Low M. Can Med Assoc J. 2013;doi:10.1503/cmaj.130628.

  • November 4, 2013

Children with anemia who received daily iron supplementation demonstrated improved cognitive performance and physical outcomes with few adverse effects, according to results of a systemic review and meta-analysis.

Daily iron supplementation also improved hematologic outcomes, reducing the risk for anemia by 50% and the risk for iron deficiency by 79%.

Researchers used electronic databases, including MEDLINE and Embase, to search for randomized and quasi-randomized trials that evaluated the effects of daily iron supplementation in children aged 5 to 12 years.

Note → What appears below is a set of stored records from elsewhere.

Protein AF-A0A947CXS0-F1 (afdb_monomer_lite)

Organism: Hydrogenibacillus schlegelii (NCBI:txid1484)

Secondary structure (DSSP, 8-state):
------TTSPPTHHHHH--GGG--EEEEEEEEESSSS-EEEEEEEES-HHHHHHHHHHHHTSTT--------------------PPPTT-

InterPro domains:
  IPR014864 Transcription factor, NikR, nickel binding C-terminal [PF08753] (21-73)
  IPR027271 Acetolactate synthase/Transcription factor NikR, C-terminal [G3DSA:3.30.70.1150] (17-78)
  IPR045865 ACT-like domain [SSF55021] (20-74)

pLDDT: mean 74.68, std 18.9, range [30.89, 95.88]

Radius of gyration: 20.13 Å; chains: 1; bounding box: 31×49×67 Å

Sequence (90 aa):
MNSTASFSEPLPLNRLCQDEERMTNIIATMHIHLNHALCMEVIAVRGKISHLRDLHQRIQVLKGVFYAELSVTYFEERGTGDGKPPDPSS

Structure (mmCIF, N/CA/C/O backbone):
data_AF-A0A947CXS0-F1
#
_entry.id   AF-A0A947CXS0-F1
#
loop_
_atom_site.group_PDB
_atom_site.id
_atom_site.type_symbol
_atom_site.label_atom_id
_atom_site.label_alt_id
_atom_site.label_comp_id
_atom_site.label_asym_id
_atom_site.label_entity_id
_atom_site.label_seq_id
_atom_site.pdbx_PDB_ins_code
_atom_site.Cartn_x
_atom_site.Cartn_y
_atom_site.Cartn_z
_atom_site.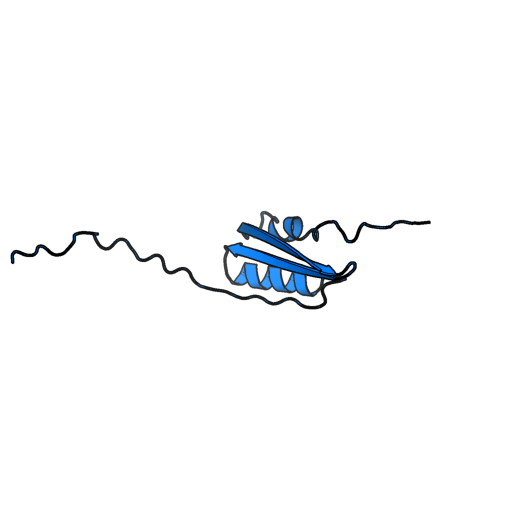occupancy
_atom_site.B_iso_or_equiv
_atom_site.auth_seq_id
_atom_site.auth_comp_id
_atom_site.auth_asym_id
_atom_site.auth_atom_id
_atom_site.pdbx_PDB_model_num
ATOM 1 N N . MET A 1 1 ? 3.697 -12.727 -31.924 1.00 40.84 1 MET A N 1
ATOM 2 C CA . MET A 1 1 ? 4.674 -11.626 -31.756 1.00 40.84 1 MET A CA 1
ATOM 3 C C . MET A 1 1 ? 3.890 -10.334 -31.959 1.00 40.84 1 MET A C 1
ATOM 5 O O . MET A 1 1 ? 3.336 -10.195 -33.031 1.00 40.84 1 MET A O 1
ATOM 9 N N . ASN A 1 2 ? 3.635 -9.429 -31.017 1.00 30.89 2 ASN A N 1
ATOM 10 C CA . ASN A 1 2 ? 4.154 -9.179 -29.678 1.00 30.89 2 ASN A CA 1
ATOM 11 C C . ASN A 1 2 ? 2.988 -8.709 -28.798 1.00 30.89 2 ASN A C 1
ATOM 13 O O . ASN A 1 2 ? 2.318 -7.739 -29.133 1.00 30.89 2 ASN A O 1
ATOM 17 N N . SER A 1 3 ? 2.765 -9.381 -27.669 1.00 38.16 3 SER A N 1
ATOM 18 C CA . SER A 1 3 ? 1.911 -8.864 -26.602 1.00 38.16 3 SER A CA 1
ATOM 19 C C . SER A 1 3 ? 2.755 -7.914 -25.762 1.00 38.16 3 SER A C 1
ATOM 21 O O . SER A 1 3 ? 3.285 -8.299 -24.722 1.00 38.16 3 SER A O 1
ATOM 23 N N . THR A 1 4 ? 2.928 -6.679 -26.225 1.00 44.00 4 THR A N 1
ATOM 24 C CA . THR A 1 4 ? 3.303 -5.581 -25.333 1.00 44.00 4 THR A CA 1
ATOM 25 C C . THR A 1 4 ? 2.064 -5.264 -24.508 1.00 44.00 4 THR A C 1
ATOM 27 O O . THR A 1 4 ? 1.284 -4.386 -24.865 1.00 44.00 4 THR A O 1
ATOM 30 N N . ALA A 1 5 ? 1.845 -6.038 -23.440 1.00 41.09 5 ALA A N 1
ATOM 31 C CA . ALA A 1 5 ? 1.039 -5.560 -22.331 1.00 41.09 5 ALA A CA 1
ATOM 32 C C . ALA A 1 5 ? 1.738 -4.285 -21.864 1.00 41.09 5 ALA A C 1
ATOM 34 O O . ALA A 1 5 ? 2.865 -4.320 -21.369 1.00 41.09 5 ALA A O 1
ATOM 35 N N . SER A 1 6 ? 1.125 -3.162 -22.197 1.00 38.03 6 SER A N 1
ATOM 36 C CA . SER A 1 6 ? 1.552 -1.825 -21.847 1.00 38.03 6 SER A CA 1
ATOM 37 C C . SER A 1 6 ? 1.797 -1.792 -20.341 1.00 38.03 6 SER A C 1
ATOM 39 O O . SER A 1 6 ? 0.860 -1.788 -19.551 1.00 38.03 6 SER A O 1
ATOM 41 N N . PHE A 1 7 ? 3.067 -1.731 -19.939 1.00 46.34 7 PHE A N 1
ATOM 42 C CA . PHE A 1 7 ? 3.501 -1.427 -18.567 1.00 46.34 7 PHE A CA 1
ATOM 43 C C . PHE A 1 7 ? 3.060 -0.014 -18.103 1.00 46.34 7 PHE A C 1
ATOM 45 O O . PHE A 1 7 ? 3.469 0.446 -17.043 1.00 46.34 7 PHE A O 1
ATOM 52 N N . SER A 1 8 ? 2.244 0.682 -18.905 1.00 46.09 8 SER A N 1
ATOM 53 C CA . SER A 1 8 ? 1.678 2.011 -18.677 1.00 46.09 8 SER A CA 1
ATOM 54 C C . SER A 1 8 ? 0.256 2.000 -18.111 1.00 46.09 8 SER A C 1
ATOM 56 O O . SER A 1 8 ? -0.281 3.068 -17.840 1.00 46.09 8 SER A O 1
ATOM 58 N N . GLU A 1 9 ? -0.382 0.837 -17.972 1.00 49.38 9 GLU A N 1
ATOM 59 C CA . GLU A 1 9 ? -1.671 0.748 -17.284 1.00 49.38 9 GLU A CA 1
ATOM 60 C C . GLU A 1 9 ? -1.418 0.635 -15.769 1.00 49.38 9 GLU A C 1
ATOM 62 O O . GLU A 1 9 ? -0.583 -0.184 -15.363 1.00 49.38 9 GLU A O 1
ATOM 67 N N . PRO A 1 10 ? -2.096 1.434 -14.920 1.00 53.78 10 PRO A N 1
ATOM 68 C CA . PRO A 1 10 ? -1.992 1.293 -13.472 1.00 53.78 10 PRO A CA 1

Their analysis included 32 relevant studies, 31 of which were conducted in low- or middle-income settings. The most common study site was India (n=7), followed by Thailand (n=4), Indonesia (n=2) and Kenya (n=2).

The studies included a combined 7,089 children. Of them, 3,837 received oral iron supplementation at least 5 days per week. The other 3,252 children served as controls.

Nine of the studies assessed global cognitive performance.

Results showed children who received iron supplementation demonstrated higher global cognitive scores at the end of the intervention period compared with controls (standardized mean difference [SMD]=0.50; 95% CI, 0.11-0.90). Researchers also observed improvement among children who were anemic at baseline (SMD=0.29; 95% CI, 0.07-0.51).

IQ scores also improved in children with anemia who received iron supplementation (mean difference [MD]=4.55; 95% CI, 0.16-8.94).

All children who received iron supplementation demonstrated improvements in age-adjusted height, and those with anemia who received daily supplementation demonstrated improvements in age-adjusted weight.

Seven studies that included 1,763 children showed daily iron supplementation reduced risk for anemia (RR=0.50; 95% CI, 0.39-0.64). Four studies that included 1,020 children showed daily supplementation reduced risk for iron deficiency (RR=0.21; 95% CI, 0.07-0.63).

Researchers found that children who received iron were not at increased risk for malaria or gastrointestinal adverse effects compared with children who did not receive supplementation.

“Anemia and iron deficiency were prevalent in the included studies (69% and 59%, respectively, in the control groups. Thus, routine daily iron supplementation is likely to benefit cognitive performance in primary school-aged children in developing settings where anemia is prevalent and testing hemoglobin before iron supplementation may not be feasible,” the researchers wrote. “Daily iron supplementation could benefit educational attainment and economic potential at the individual level and, in settings where anemia is prevalent, population level.”

Disclosure: The researchers report no relevant financial disclosures.